- Brief
Once you find the line containing "ATOM 36 O O" in the data below, copy it and each following line exactly, up to and including the line containing "ATOM 42 C C", and nothing else.

- Working data
..........

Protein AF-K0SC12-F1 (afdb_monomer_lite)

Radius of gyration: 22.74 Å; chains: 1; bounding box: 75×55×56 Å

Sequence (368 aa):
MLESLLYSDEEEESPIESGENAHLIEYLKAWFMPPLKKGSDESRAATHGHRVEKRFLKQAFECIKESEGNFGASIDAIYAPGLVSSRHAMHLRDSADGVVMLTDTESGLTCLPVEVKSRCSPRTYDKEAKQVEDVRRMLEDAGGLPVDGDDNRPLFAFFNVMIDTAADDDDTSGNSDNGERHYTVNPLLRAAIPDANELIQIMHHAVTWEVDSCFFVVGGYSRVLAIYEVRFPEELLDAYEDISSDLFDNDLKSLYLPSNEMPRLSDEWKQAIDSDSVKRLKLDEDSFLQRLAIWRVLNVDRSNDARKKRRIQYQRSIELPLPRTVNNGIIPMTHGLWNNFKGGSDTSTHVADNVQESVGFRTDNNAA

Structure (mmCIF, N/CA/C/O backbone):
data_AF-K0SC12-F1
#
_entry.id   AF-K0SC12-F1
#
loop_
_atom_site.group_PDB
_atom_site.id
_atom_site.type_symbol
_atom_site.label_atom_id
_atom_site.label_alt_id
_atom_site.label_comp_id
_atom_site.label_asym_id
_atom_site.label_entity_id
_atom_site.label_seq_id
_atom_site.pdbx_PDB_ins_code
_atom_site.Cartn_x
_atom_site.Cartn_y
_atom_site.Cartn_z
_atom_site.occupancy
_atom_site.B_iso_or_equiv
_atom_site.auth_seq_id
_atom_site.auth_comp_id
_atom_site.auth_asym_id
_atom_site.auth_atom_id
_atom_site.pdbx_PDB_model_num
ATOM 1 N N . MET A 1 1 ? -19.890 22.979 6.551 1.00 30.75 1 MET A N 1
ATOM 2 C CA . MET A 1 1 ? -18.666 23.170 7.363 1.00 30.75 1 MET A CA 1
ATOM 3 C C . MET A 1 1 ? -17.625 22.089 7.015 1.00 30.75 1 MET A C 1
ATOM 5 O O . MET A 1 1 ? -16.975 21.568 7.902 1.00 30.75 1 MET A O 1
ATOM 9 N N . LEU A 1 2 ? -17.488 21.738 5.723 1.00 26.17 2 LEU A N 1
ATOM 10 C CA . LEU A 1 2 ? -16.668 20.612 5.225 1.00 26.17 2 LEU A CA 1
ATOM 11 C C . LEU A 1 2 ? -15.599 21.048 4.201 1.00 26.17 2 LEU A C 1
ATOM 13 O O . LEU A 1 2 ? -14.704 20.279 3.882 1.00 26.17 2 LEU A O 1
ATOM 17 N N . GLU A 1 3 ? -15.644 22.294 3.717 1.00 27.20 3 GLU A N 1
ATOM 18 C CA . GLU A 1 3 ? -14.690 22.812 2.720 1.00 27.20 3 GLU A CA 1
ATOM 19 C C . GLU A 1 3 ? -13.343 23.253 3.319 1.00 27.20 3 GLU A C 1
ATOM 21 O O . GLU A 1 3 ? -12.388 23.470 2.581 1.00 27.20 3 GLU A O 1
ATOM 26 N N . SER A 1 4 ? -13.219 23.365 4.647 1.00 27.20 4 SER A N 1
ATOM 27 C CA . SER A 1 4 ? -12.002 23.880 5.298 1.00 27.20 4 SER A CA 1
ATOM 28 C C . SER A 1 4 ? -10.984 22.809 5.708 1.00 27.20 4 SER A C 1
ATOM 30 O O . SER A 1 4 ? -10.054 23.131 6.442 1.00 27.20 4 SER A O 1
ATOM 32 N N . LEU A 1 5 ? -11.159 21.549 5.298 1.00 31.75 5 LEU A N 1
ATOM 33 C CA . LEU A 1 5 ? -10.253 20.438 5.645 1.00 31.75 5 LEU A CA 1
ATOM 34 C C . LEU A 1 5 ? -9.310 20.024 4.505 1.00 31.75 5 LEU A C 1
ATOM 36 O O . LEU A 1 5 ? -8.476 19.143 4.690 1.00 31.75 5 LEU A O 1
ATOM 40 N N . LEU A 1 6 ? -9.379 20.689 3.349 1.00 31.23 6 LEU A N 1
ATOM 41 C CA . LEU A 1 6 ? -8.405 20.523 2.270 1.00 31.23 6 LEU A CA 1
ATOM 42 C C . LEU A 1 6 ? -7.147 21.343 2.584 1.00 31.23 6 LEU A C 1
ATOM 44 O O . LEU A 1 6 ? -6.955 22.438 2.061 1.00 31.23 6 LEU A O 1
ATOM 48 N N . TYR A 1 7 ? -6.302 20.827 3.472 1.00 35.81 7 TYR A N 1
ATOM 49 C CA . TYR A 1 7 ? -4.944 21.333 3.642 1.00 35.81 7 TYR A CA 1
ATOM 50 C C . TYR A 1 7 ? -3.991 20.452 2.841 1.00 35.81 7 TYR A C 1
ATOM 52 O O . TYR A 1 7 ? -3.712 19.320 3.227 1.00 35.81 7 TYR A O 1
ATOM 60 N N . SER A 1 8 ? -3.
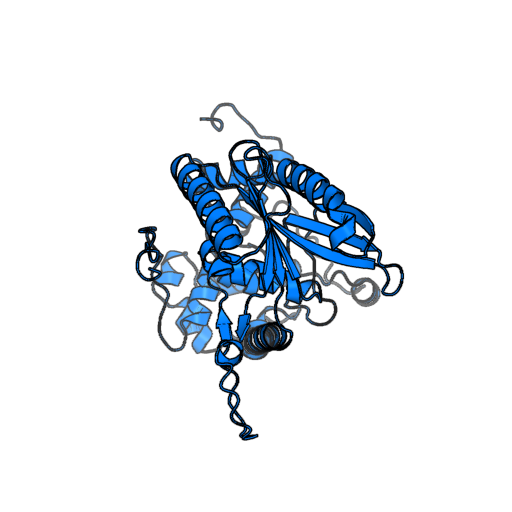530 20.991 1.711 1.00 31.97 8 SER A N 1
ATOM 61 C CA . SER A 1 8 ? -2.443 20.440 0.909 1.00 31.97 8 SER A CA 1
ATOM 62 C C . SER A 1 8 ? -1.161 20.431 1.736 1.00 31.97 8 SER A C 1
ATOM 64 O O . SER A 1 8 ? -0.729 21.486 2.216 1.00 31.97 8 SER A O 1
ATOM 66 N N . ASP A 1 9 ? -0.549 19.264 1.904 1.00 38.03 9 ASP A N 1
ATOM 67 C CA . ASP A 1 9 ? 0.840 19.210 2.329 1.00 38.03 9 ASP A CA 1
ATOM 68 C C . ASP A 1 9 ? 1.693 19.822 1.210 1.00 38.03 9 ASP A C 1
ATOM 70 O O . ASP A 1 9 ? 1.694 19.349 0.080 1.00 38.03 9 ASP A O 1
ATOM 74 N N . GLU A 1 10 ? 2.432 20.887 1.522 1.00 33.78 10 GLU A N 1
ATOM 75 C CA . GLU A 1 10 ? 3.636 21.258 0.770 1.00 33.78 10 GLU A CA 1
ATOM 76 C C . GLU A 1 10 ? 4.758 20.258 1.119 1.00 33.78 10 GLU A C 1
ATOM 78 O O . GLU A 1 10 ? 5.814 20.631 1.635 1.00 33.78 10 GLU A O 1
ATOM 83 N N . GLU A 1 11 ? 4.517 18.961 0.926 1.00 41.88 11 GLU A N 1
ATOM 84 C CA . GLU A 1 11 ? 5.618 18.077 0.559 1.00 41.88 11 GLU A CA 1
ATOM 85 C C . GLU A 1 11 ? 5.964 18.452 -0.885 1.00 41.88 11 GLU A C 1
ATOM 87 O O . GLU A 1 11 ? 5.069 18.760 -1.673 1.00 41.88 11 GLU A O 1
ATOM 92 N N . GLU A 1 12 ? 7.250 18.551 -1.232 1.00 36.16 12 GLU A N 1
ATOM 93 C CA . GLU A 1 12 ? 7.652 18.714 -2.632 1.00 36.16 12 GLU A CA 1
ATOM 94 C C . GLU A 1 12 ? 7.237 17.436 -3.374 1.00 36.16 12 GLU A C 1
ATOM 96 O O . GLU A 1 12 ? 8.045 16.527 -3.568 1.00 36.16 12 GLU A O 1
ATOM 101 N N . GLU A 1 13 ? 5.956 17.339 -3.743 1.00 49.06 13 GLU A N 1
ATOM 102 C CA . GLU A 1 13 ? 5.443 16.294 -4.606 1.00 49.06 13 GLU A CA 1
ATOM 103 C C . GLU A 1 13 ? 6.296 16.349 -5.863 1.00 49.06 13 GLU A C 1
ATOM 105 O O . GLU A 1 13 ? 6.337 17.346 -6.597 1.00 49.06 13 GLU A O 1
ATOM 110 N N . SER A 1 14 ? 7.060 15.278 -6.066 1.00 56.50 14 SER A N 1
ATOM 111 C CA . SER A 1 14 ? 7.795 15.102 -7.304 1.00 56.50 14 SER A CA 1
ATOM 112 C C . SER A 1 14 ? 6.766 15.216 -8.423 1.00 56.50 14 SER A C 1
ATOM 114 O O . SER A 1 14 ? 5.791 14.465 -8.386 1.00 56.50 14 SER A O 1
ATOM 116 N N . PRO A 1 15 ? 6.925 16.145 -9.383 1.00 65.50 15 PRO A N 1
ATOM 117 C CA . PRO A 1 15 ? 5.905 16.356 -10.393 1.00 65.50 15 PRO A CA 1
ATOM 118 C C . PRO A 1 15 ? 5.611 15.028 -11.089 1.00 65.50 15 PRO A C 1
ATOM 120 O O . PRO A 1 15 ? 6.532 14.360 -11.573 1.00 65.50 15 PRO A O 1
ATOM 123 N N . ILE A 1 16 ? 4.333 14.645 -11.071 1.00 72.81 16 ILE A N 1
ATOM 124 C CA . ILE A 1 16 ? 3.839 13.447 -11.744 1.00 72.81 16 ILE A CA 1
ATOM 125 C C . ILE A 1 16 ? 4.029 13.663 -13.243 1.00 72.81 16 ILE A C 1
ATOM 127 O O . ILE A 1 16 ? 3.672 14.712 -13.790 1.00 72.81 16 ILE A O 1
ATOM 131 N N . GLU A 1 17 ? 4.631 12.683 -13.902 1.00 82.38 17 GLU A N 1
ATOM 132 C CA . GLU A 1 17 ? 4.846 12.721 -15.340 1.00 82.38 17 GLU A CA 1
ATOM 133 C C . GLU A 1 17 ? 3.501 12.753 -16.070 1.00 82.38 17 GLU A C 1
ATOM 135 O O . GLU A 1 17 ? 2.510 12.161 -15.646 1.00 82.38 17 GLU A O 1
ATOM 140 N N . SER A 1 18 ? 3.451 13.465 -17.192 1.00 79.56 18 SER A N 1
ATOM 141 C CA . SER A 1 18 ? 2.232 13.607 -17.992 1.00 79.56 18 SER A CA 1
ATOM 142 C C . SER A 1 18 ? 2.510 13.299 -19.459 1.00 79.56 18 SER A C 1
ATOM 144 O O . SER A 1 18 ? 3.620 13.502 -19.951 1.00 79.56 18 SER A O 1
ATOM 146 N N . GLY A 1 19 ? 1.499 12.785 -20.162 1.00 83.44 19 GLY A N 1
ATOM 147 C CA . GLY A 1 19 ? 1.599 12.381 -21.565 1.00 83.44 19 GLY A CA 1
ATOM 148 C C . GLY A 1 19 ? 1.435 10.877 -21.784 1.00 83.44 19 GLY A C 1
ATOM 149 O O . GLY A 1 19 ? 1.188 10.115 -20.855 1.00 83.44 19 GLY A O 1
ATOM 150 N N . GLU A 1 20 ? 1.563 10.464 -23.045 1.00 82.06 20 GLU A N 1
ATOM 151 C CA . GLU A 1 20 ? 1.236 9.114 -23.532 1.00 82.06 20 GLU A CA 1
ATOM 152 C C . GLU A 1 20 ? 2.025 8.002 -22.815 1.00 82.06 20 GLU A C 1
ATOM 154 O O . GLU A 1 20 ? 1.455 6.990 -22.420 1.00 82.06 20 GLU A O 1
ATOM 159 N N . ASN A 1 21 ? 3.307 8.244 -22.525 1.00 84.94 21 ASN A N 1
ATOM 160 C CA . ASN A 1 21 ? 4.195 7.276 -21.867 1.00 84.94 21 ASN A CA 1
ATOM 161 C C . ASN A 1 21 ? 4.413 7.560 -20.370 1.00 84.94 21 ASN A C 1
ATOM 163 O O . ASN A 1 21 ? 5.320 6.988 -19.767 1.00 84.94 21 ASN A O 1
ATOM 167 N N . ALA A 1 22 ? 3.620 8.449 -19.760 1.00 84.94 22 ALA A N 1
ATOM 168 C CA . ALA A 1 22 ? 3.815 8.865 -18.368 1.00 84.94 22 ALA A CA 1
ATOM 169 C C . ALA A 1 22 ? 3.805 7.686 -17.388 1.00 84.94 22 ALA A C 1
ATOM 171 O O . ALA A 1 22 ? 4.672 7.598 -16.524 1.00 84.94 22 ALA A O 1
ATOM 172 N N . HIS A 1 23 ? 2.885 6.739 -17.577 1.00 80.00 23 HIS A N 1
ATOM 173 C CA . HIS A 1 23 ? 2.788 5.540 -16.748 1.00 80.00 23 HIS A CA 1
ATOM 174 C C . HIS A 1 23 ? 4.060 4.676 -16.823 1.00 80.00 23 HIS A C 1
ATOM 176 O O . HIS A 1 23 ? 4.532 4.221 -15.789 1.00 80.00 23 HIS A O 1
ATOM 182 N N . LEU A 1 24 ? 4.679 4.517 -18.003 1.00 83.81 24 LEU A N 1
ATOM 183 C CA . LEU A 1 24 ? 5.960 3.807 -18.157 1.00 83.81 24 LEU A CA 1
ATOM 184 C C . LEU A 1 24 ? 7.129 4.566 -17.514 1.00 83.81 24 LEU A C 1
ATOM 186 O O . LEU A 1 24 ? 8.056 3.953 -16.984 1.00 83.81 24 LEU A O 1
ATOM 190 N N . ILE A 1 25 ? 7.108 5.899 -17.559 1.00 85.19 25 ILE A N 1
ATOM 191 C CA . ILE A 1 25 ? 8.142 6.734 -16.934 1.00 85.19 25 ILE A CA 1
ATOM 192 C C . ILE A 1 25 ? 8.042 6.638 -15.410 1.00 85.19 25 ILE A C 1
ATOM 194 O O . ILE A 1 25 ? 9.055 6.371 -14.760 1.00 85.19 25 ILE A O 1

..........

- Written answer
ATOM 36 O O . LEU A 1 5 ? -8.476 19.143 4.690 1.00 31.75 5 LEU A O 1
ATOM 40 N N . LEU A 1 6 ? -9.379 20.689 3.349 1.00 31.23 6 LEU A N 1
ATOM 41 C CA . LEU A 1 6 ? -8.405 20.523 2.270 1.00 31.23 6 LEU A CA 1
ATOM 42 C C . LEU A 1 6 ? -7.147 21.343 2.584 1.00 31.23 6 LEU A C 1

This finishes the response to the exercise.